Thermal expansion coefficients of NaNO2 embedded into the nanoporous glasses Текст научной статьи по специальности «Химические науки»

Thermal expansion coefficients of NaNO2 embedded into the nanoporous glasses

O. A. Alekseeva1, A. A. Naberezhnov2, D. Yu. Chernyshov3, A. V. Fokin2, A. A. Sysoeva2,

E. Rysiakiewicz-Pasek4

1 Peter the Great St. Petersburg Polytechnic University, St. Petersburg, 195251 Russia 2Ioffe Institute, Russian Academy of Sciences, St. Petersburg, 194021 Russia 3European Synchrotron Radiation Facility, Grenoble Cedex 9, France 4Department of Experimental Physics, Faculty of Fundamental Problems of Technology, Wroclaw University of

Science and Technology, WybrzeZe Wyspiariskiego 27, 50-370 Wroclaw, Poland alekseevaolga0@gmail.com, alex.naberezhnov@mail.ioffe.ru, dmitry.chernyshov@esrf.fr, midbarzin@yandex.ru, annasysoeva07@mail.ru, Ewa.Rysiakiewicz-Pasek@pwr.edu.pl

PACS 61.05.C; 65.40.De; 68.65.-k; 67.30.ht DOI 10.17586/2220-8054-2019-10-2-158-163

The temperature evolution of the crystal structure of sodium nitrite nanoparticles has been studied with heating and cooling using synchrotron radiation diffraction. Nanocomposites have been prepared by embedding melted NaNO2 into the pores of the glasses, average diameters of the pores were 20 nm and 46 nm. Analysis of obtained diffraction patterns has revealed significant difference of the coefficients of thermal expansion (contraction) on heating and on cooling between nanostructured and massive sodium nitrite in the temperature range corresponding to the paraelectric phase. It is confirmed that in these nanocomposites the phase transition from the ferroelectric to paraelectric phase remains the first-order phase transition. Temperature hysteresis of this phase transition is about 10 K. Keywords: ferroelectrics, phase transitions, nanocomposite materials, synchrotron radiation diffraction. Received: 11 February 2019 Revised: 21 February 2019

1. Introduction

The physical properties of systems consisting of ultra-small particles, phase transitions and critical phenomena occurring in them have been intensively studied in recent years, since nanocomposite materials, which exhibit unusual electronic, thermal, structural, optical and other properties determined by size and surface effects, are in demand. The main causes for differences in physical properties between nanocomposite and bulk materials are the proximity of lengths of the characteristic interactions and the nanoparticle sizes and the growth of effects of surface atoms on the physical properties of nanoobjects with reduction of their characteristic sizes. Local symmetry and interactions of surface atoms with an environment and matrix walls differ significantly from inherent internal atoms. In recent years, ferroelectric and dielectric nanomaterials attract the steadfast attention of researchers because of the potential of their use as materials for memory elements and/or storage media with high stability and reliability of operation (FeRAM), active optoelectronic devices (tunable photonic crystals), fiber optic communication lines.

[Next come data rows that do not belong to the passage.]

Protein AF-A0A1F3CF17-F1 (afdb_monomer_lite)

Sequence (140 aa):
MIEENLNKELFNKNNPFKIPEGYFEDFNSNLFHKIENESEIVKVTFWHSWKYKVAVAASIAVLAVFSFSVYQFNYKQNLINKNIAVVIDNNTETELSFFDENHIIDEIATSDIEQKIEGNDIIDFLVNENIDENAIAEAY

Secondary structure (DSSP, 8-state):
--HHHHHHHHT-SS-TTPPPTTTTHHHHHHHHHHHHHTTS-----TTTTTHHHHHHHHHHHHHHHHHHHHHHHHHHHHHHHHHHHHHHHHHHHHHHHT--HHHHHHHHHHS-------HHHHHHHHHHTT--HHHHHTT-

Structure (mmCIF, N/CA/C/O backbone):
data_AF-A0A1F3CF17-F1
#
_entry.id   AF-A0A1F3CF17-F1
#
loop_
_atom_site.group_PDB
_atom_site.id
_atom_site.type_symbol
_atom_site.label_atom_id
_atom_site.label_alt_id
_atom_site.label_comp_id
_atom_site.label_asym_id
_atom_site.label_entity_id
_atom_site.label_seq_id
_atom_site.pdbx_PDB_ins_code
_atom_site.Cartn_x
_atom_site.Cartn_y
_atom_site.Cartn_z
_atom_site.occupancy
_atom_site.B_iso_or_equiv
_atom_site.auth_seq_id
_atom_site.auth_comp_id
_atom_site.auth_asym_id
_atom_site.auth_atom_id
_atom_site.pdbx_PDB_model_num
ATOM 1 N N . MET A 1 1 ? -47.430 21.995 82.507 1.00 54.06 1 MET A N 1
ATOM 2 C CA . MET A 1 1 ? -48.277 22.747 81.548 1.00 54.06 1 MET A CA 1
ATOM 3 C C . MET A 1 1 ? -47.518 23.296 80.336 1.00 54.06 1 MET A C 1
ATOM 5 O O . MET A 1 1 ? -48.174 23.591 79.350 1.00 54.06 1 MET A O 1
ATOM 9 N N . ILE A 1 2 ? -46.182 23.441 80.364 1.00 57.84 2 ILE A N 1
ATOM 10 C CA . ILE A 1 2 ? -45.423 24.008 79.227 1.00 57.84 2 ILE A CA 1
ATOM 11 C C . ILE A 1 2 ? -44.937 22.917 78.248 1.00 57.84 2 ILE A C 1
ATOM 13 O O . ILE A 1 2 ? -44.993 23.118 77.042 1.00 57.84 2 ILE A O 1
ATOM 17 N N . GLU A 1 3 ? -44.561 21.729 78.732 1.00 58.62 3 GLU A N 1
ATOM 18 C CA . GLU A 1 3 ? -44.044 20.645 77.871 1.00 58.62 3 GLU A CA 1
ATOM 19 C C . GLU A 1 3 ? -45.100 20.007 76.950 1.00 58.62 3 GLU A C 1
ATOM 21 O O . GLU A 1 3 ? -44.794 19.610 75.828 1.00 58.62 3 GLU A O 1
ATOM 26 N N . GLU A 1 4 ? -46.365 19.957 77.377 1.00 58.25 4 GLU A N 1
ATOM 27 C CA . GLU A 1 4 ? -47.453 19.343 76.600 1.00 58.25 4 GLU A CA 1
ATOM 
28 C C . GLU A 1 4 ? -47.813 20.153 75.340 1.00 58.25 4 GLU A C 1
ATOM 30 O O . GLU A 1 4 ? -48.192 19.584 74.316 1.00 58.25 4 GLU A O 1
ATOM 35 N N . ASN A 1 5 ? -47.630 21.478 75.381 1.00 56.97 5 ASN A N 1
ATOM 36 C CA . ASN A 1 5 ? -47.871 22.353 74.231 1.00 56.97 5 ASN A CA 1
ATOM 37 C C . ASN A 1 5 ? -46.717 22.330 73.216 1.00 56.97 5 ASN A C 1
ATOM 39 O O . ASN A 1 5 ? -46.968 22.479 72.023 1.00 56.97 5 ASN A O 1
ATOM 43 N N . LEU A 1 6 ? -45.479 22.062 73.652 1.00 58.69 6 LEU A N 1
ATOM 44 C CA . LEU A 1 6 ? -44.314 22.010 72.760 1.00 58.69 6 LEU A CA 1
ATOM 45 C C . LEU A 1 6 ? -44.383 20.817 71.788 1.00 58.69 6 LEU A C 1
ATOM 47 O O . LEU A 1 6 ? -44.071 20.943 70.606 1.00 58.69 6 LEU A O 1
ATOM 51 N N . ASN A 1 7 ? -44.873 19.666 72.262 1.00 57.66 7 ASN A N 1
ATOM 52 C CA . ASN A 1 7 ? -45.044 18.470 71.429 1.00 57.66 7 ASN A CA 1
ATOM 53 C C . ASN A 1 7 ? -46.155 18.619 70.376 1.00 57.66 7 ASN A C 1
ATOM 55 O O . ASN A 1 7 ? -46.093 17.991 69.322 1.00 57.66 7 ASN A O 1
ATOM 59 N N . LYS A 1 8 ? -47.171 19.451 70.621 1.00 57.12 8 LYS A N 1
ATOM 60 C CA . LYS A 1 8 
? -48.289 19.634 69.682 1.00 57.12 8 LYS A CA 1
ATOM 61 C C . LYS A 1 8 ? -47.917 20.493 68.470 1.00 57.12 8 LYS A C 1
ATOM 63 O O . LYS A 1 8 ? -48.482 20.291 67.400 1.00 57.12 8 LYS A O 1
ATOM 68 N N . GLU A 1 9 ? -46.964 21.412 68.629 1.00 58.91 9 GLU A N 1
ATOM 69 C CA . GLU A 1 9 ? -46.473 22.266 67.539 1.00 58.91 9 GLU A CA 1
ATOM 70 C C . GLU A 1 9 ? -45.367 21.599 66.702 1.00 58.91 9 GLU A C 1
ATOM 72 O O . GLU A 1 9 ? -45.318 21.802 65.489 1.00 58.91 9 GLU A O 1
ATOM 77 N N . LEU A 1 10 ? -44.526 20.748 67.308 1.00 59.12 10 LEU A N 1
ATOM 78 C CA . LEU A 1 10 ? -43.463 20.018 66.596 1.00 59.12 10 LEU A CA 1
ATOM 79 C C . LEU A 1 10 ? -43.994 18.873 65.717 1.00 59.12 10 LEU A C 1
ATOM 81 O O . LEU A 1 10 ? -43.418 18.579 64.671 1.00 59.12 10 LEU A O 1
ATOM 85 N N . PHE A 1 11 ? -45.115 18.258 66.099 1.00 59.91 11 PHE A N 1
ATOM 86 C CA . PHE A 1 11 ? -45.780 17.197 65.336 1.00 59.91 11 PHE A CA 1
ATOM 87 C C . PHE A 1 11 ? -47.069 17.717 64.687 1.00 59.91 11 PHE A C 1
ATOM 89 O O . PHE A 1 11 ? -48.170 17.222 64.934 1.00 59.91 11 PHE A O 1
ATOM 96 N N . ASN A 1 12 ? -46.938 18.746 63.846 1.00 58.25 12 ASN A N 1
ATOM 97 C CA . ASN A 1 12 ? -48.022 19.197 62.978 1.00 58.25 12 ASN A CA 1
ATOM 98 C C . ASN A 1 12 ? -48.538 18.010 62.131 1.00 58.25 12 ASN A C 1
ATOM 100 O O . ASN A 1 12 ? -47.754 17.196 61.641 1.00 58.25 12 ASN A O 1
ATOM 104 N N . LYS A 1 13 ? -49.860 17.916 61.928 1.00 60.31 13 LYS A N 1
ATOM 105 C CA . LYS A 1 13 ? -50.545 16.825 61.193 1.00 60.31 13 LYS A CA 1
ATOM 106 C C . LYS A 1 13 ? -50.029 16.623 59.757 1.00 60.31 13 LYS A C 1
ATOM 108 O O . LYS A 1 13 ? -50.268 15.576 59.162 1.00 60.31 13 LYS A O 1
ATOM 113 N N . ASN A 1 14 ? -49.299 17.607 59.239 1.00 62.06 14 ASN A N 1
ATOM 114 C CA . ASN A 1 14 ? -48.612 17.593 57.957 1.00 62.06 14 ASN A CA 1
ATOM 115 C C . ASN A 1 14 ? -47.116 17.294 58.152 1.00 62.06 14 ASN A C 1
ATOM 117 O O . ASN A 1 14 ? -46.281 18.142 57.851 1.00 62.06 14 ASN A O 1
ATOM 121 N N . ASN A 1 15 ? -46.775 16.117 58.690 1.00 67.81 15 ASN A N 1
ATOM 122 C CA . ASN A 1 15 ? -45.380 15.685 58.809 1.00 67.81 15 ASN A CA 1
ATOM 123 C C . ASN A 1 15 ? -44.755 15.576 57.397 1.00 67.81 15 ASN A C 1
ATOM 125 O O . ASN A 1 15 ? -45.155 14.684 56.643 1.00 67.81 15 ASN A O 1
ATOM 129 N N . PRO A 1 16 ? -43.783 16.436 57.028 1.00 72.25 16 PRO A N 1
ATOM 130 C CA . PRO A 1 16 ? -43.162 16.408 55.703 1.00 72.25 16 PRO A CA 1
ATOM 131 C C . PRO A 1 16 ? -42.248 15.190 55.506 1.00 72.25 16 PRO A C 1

One method for nanocomposite materials (NCM) production is intrusion or synthesis of substance into the nanoscale pores of pore matrixes. Porous glass, chrysotile asbestos, artificial opals, zeolites, mesoporous matrix MCM-41 and SBA-15 can be used [1-3] as host matrices for NCM creation. In this contribution, the nanocompos-ites based on porous glasses are considered. To produce our nanocomposite materials, we have used porous alkali borosilicate glasses. In alkali borosilicate glasses, after special heat treatment, a phase separation takes places on two components: the acid-resistant SiO2-enriched phase (SiO2 skeleton) and chemically reactive phase [4]. Selecting synthetic conditions, such as temperature and initial mixture composition, it is possible to form a system of two interpenetrating phases [4]. After chemical etching of these glasses, the 3D-structure forms. It can be defined as a continuous disordered structure of two interpenetrating percolating phases, namely a network of pores and solids. The pores in the glasses are connected to each other and their average diameter has a small spread

5-10 %). Depending on preparation conditions the average pore diameter can vary from 30 to 500 A. The typical example of porous silicate glass is Vycor industrial glass. The standard chemical composition is 96 % SiO2, 3 % B2O3, 0.40 % Na2O, R2O3 ± RO2 < 1 % (mainly Al2O3 and ZrO2) [5].

NaNO2 can be considered as a model object for study of crystal structure evolution and modification of macroscopic properties of nanocomposite materials. Ferroelectric properties of sodium nitrite have been studied very well, it can be easily embedded into the different natural and artificial porous matrices due to a good wetting ability. NaNO2 undergoes the first order phase transition at TC ~ 437 K. Between the ferroelectric and paraelectric phases there is an incommensurate phase observed over a very narrow 1.5 K) temperature interval.

The dielectric properties of NCM "porous glasses+NaNO2" have been previously studied [6-10] and the significant rapid growth of NCM dielectric permittivity (up to 108 at 100 Hz ) above TC has been observed [6-8] for ultra-dispersed sodium nitrite nanoparticles. It has also been shown that the volume pre-melted state characterized by significant values of thermal vibrations and ion mobilities is formed above TC [11,12]. The temperature dependencies of order parameters for NaNO2 embedded into porous glasses with different average pore diameters (3, 7, 20, 46 and 320 nm) have been obtained [12]. It is shown that for nanoparticles with average size less than 50 nm there is a crossover of the phase transition from the first order to the second one.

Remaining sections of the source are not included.